*Action item:* The entries below hold a line with "ATOM 75 C CA" and a line with "ATOM 85 N N". Return those lines and all that lie between them, exactly and only.

*Information:*
◇ ◇ ◇ ◇
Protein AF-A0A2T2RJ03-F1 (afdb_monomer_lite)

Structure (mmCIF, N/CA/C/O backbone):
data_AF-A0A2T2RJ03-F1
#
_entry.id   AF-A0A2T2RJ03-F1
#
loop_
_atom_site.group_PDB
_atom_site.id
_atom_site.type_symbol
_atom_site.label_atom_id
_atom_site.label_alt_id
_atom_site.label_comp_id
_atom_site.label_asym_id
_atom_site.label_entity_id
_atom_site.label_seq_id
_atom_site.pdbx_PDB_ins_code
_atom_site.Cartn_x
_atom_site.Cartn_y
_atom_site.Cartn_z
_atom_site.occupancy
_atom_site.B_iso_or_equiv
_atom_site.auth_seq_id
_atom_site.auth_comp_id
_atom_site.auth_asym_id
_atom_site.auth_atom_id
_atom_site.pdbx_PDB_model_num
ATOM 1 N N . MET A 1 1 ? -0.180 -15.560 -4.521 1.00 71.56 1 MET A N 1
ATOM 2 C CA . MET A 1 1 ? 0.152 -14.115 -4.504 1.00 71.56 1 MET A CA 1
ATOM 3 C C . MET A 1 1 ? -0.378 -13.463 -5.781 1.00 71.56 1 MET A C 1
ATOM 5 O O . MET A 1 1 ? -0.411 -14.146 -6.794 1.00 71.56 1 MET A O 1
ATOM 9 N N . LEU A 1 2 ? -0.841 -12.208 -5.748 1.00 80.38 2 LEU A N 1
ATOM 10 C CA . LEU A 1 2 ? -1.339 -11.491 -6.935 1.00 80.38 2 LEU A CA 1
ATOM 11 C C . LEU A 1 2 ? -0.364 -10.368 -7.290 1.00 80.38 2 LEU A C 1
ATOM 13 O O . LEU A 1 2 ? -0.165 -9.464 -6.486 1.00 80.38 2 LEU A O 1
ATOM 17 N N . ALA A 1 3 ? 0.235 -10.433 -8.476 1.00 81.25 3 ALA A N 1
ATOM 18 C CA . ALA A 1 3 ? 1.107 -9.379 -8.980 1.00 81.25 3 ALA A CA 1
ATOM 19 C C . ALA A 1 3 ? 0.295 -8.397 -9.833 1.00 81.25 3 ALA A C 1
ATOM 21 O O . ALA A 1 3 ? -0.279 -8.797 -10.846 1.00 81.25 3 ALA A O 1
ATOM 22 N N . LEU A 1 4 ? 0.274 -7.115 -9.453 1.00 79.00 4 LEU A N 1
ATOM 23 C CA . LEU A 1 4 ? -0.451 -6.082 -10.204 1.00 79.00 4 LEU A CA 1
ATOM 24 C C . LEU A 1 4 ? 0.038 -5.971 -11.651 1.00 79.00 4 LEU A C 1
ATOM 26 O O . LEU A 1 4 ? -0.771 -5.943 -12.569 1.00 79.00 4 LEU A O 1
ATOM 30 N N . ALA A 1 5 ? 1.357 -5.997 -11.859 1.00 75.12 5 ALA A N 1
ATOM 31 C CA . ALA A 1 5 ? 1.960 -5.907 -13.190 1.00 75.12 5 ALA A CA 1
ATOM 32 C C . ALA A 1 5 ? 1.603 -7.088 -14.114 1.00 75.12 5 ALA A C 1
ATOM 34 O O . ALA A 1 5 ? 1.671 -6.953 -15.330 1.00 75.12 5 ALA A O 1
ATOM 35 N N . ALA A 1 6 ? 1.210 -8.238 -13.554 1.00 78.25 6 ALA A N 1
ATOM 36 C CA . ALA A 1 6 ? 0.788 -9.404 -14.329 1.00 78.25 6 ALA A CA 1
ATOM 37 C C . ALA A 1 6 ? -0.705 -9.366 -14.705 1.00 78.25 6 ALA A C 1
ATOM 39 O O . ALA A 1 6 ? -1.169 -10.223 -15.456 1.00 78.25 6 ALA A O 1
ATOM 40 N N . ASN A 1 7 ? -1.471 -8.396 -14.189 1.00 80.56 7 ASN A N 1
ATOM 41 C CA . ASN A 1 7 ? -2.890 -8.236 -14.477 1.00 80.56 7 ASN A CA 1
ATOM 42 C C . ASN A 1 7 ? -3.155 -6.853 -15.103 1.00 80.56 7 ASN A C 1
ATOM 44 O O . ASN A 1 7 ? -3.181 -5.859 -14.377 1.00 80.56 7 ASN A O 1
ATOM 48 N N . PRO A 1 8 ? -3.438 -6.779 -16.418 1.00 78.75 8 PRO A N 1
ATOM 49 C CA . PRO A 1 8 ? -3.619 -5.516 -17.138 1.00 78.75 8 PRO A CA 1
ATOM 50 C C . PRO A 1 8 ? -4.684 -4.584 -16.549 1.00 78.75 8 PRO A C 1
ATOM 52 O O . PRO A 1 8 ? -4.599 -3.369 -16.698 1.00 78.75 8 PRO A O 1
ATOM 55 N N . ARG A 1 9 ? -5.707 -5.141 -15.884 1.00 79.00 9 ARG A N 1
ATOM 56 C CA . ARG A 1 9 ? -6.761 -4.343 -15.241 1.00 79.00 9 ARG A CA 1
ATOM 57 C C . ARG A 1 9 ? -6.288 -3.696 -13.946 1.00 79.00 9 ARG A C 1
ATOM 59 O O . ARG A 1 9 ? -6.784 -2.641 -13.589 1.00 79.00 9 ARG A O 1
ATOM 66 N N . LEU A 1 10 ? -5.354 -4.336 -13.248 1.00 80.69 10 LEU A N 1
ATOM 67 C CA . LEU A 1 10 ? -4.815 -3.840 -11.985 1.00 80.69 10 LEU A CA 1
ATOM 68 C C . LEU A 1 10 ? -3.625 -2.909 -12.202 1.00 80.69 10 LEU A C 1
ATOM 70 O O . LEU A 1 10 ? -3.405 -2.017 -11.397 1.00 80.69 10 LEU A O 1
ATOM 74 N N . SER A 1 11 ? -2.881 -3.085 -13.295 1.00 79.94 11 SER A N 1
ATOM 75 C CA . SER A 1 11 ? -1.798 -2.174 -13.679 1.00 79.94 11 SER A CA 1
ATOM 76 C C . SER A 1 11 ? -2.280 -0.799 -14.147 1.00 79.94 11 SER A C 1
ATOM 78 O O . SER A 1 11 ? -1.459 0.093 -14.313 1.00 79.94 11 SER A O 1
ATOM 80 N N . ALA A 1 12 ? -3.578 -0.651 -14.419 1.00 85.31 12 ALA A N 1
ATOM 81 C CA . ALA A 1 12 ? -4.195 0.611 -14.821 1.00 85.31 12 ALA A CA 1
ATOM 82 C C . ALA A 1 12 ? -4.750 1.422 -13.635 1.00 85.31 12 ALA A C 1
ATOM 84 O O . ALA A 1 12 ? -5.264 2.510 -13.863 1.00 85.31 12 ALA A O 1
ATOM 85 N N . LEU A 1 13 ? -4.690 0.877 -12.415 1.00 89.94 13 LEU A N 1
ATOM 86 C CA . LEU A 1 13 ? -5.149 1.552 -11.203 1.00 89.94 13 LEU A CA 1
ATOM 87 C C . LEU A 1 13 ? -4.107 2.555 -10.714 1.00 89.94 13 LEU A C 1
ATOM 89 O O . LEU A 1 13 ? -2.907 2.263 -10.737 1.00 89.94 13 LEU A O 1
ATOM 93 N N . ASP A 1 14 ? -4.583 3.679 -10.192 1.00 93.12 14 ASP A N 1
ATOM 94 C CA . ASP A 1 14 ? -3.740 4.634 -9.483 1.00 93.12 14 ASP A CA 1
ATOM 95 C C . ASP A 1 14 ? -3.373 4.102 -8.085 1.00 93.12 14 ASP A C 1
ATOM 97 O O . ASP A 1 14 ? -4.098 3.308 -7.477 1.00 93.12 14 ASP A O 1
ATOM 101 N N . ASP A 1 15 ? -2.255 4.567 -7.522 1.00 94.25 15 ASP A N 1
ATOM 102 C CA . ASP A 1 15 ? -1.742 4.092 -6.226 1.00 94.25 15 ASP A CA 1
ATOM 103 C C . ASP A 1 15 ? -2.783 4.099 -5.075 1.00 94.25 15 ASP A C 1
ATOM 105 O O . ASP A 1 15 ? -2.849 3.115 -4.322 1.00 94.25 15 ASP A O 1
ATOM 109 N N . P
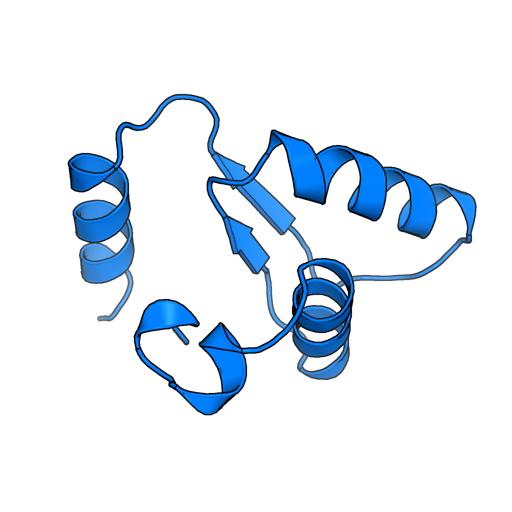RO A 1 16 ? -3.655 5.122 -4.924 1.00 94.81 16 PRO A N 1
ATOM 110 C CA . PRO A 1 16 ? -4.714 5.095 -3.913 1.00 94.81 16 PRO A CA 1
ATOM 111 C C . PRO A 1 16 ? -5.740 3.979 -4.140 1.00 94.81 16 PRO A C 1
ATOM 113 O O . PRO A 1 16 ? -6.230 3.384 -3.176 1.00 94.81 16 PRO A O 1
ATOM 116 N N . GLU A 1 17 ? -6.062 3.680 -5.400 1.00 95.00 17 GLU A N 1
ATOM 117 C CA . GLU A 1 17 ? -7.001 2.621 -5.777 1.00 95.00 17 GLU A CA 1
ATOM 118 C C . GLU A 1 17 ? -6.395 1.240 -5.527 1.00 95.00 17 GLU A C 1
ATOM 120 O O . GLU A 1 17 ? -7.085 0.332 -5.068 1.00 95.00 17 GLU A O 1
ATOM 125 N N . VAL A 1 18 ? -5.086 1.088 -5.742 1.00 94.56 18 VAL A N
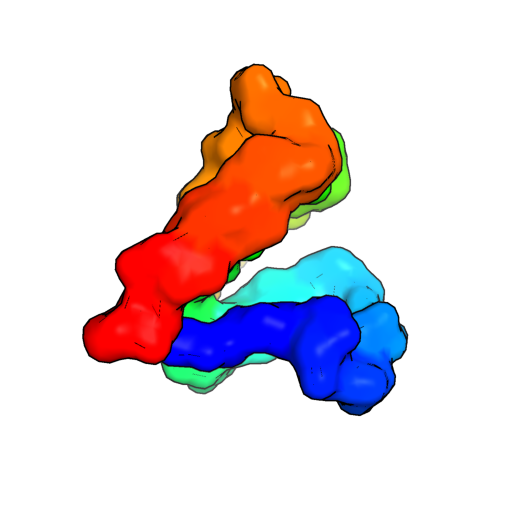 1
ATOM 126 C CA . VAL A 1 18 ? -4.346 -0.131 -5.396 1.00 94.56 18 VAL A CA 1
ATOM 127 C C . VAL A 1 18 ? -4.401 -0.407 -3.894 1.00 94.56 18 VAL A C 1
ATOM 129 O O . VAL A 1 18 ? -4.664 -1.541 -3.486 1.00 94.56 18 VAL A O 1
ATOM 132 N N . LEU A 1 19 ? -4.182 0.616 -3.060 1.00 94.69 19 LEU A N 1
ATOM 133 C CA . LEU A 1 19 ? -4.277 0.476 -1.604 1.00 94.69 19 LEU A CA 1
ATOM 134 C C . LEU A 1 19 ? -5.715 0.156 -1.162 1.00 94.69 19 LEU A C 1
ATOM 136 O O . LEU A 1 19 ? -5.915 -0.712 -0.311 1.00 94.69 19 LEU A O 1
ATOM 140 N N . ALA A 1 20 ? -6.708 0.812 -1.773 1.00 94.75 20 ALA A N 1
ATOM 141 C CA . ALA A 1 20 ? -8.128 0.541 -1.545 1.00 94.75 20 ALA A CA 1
◇ ◇ ◇ ◇
*Solution to this exercise:*
ATOM 75 C CA . SER A 1 11 ? -1.798 -2.174 -13.679 1.00 79.94 11 SER A CA 1
ATOM 76 C C . SER A 1 11 ? -2.280 -0.799 -14.147 1.00 79.94 11 SER A C 1
ATOM 78 O O . SER A 1 11 ? -1.459 0.093 -14.313 1.00 79.94 11 SER A O 1
ATOM 80 N N . ALA A 1 12 ? -3.578 -0.651 -14.419 1.00 85.31 12 ALA A N 1
ATOM 81 C CA . ALA A 1 12 ? -4.195 0.611 -14.821 1.00 85.31 12 ALA A CA 1
ATOM 82 C C . ALA A 1 12 ? -4.750 1.422 -13.635 1.00 85.31 12 ALA A C 1
ATOM 84 O O . ALA A 1 12 ? -5.264 2.510 -13.863 1.00 85.31 12 ALA A O 1
ATOM 85 N N . LEU A 1 13 ? -4.690 0.877 -12.415 1.00 89.94 13 LEU A N 1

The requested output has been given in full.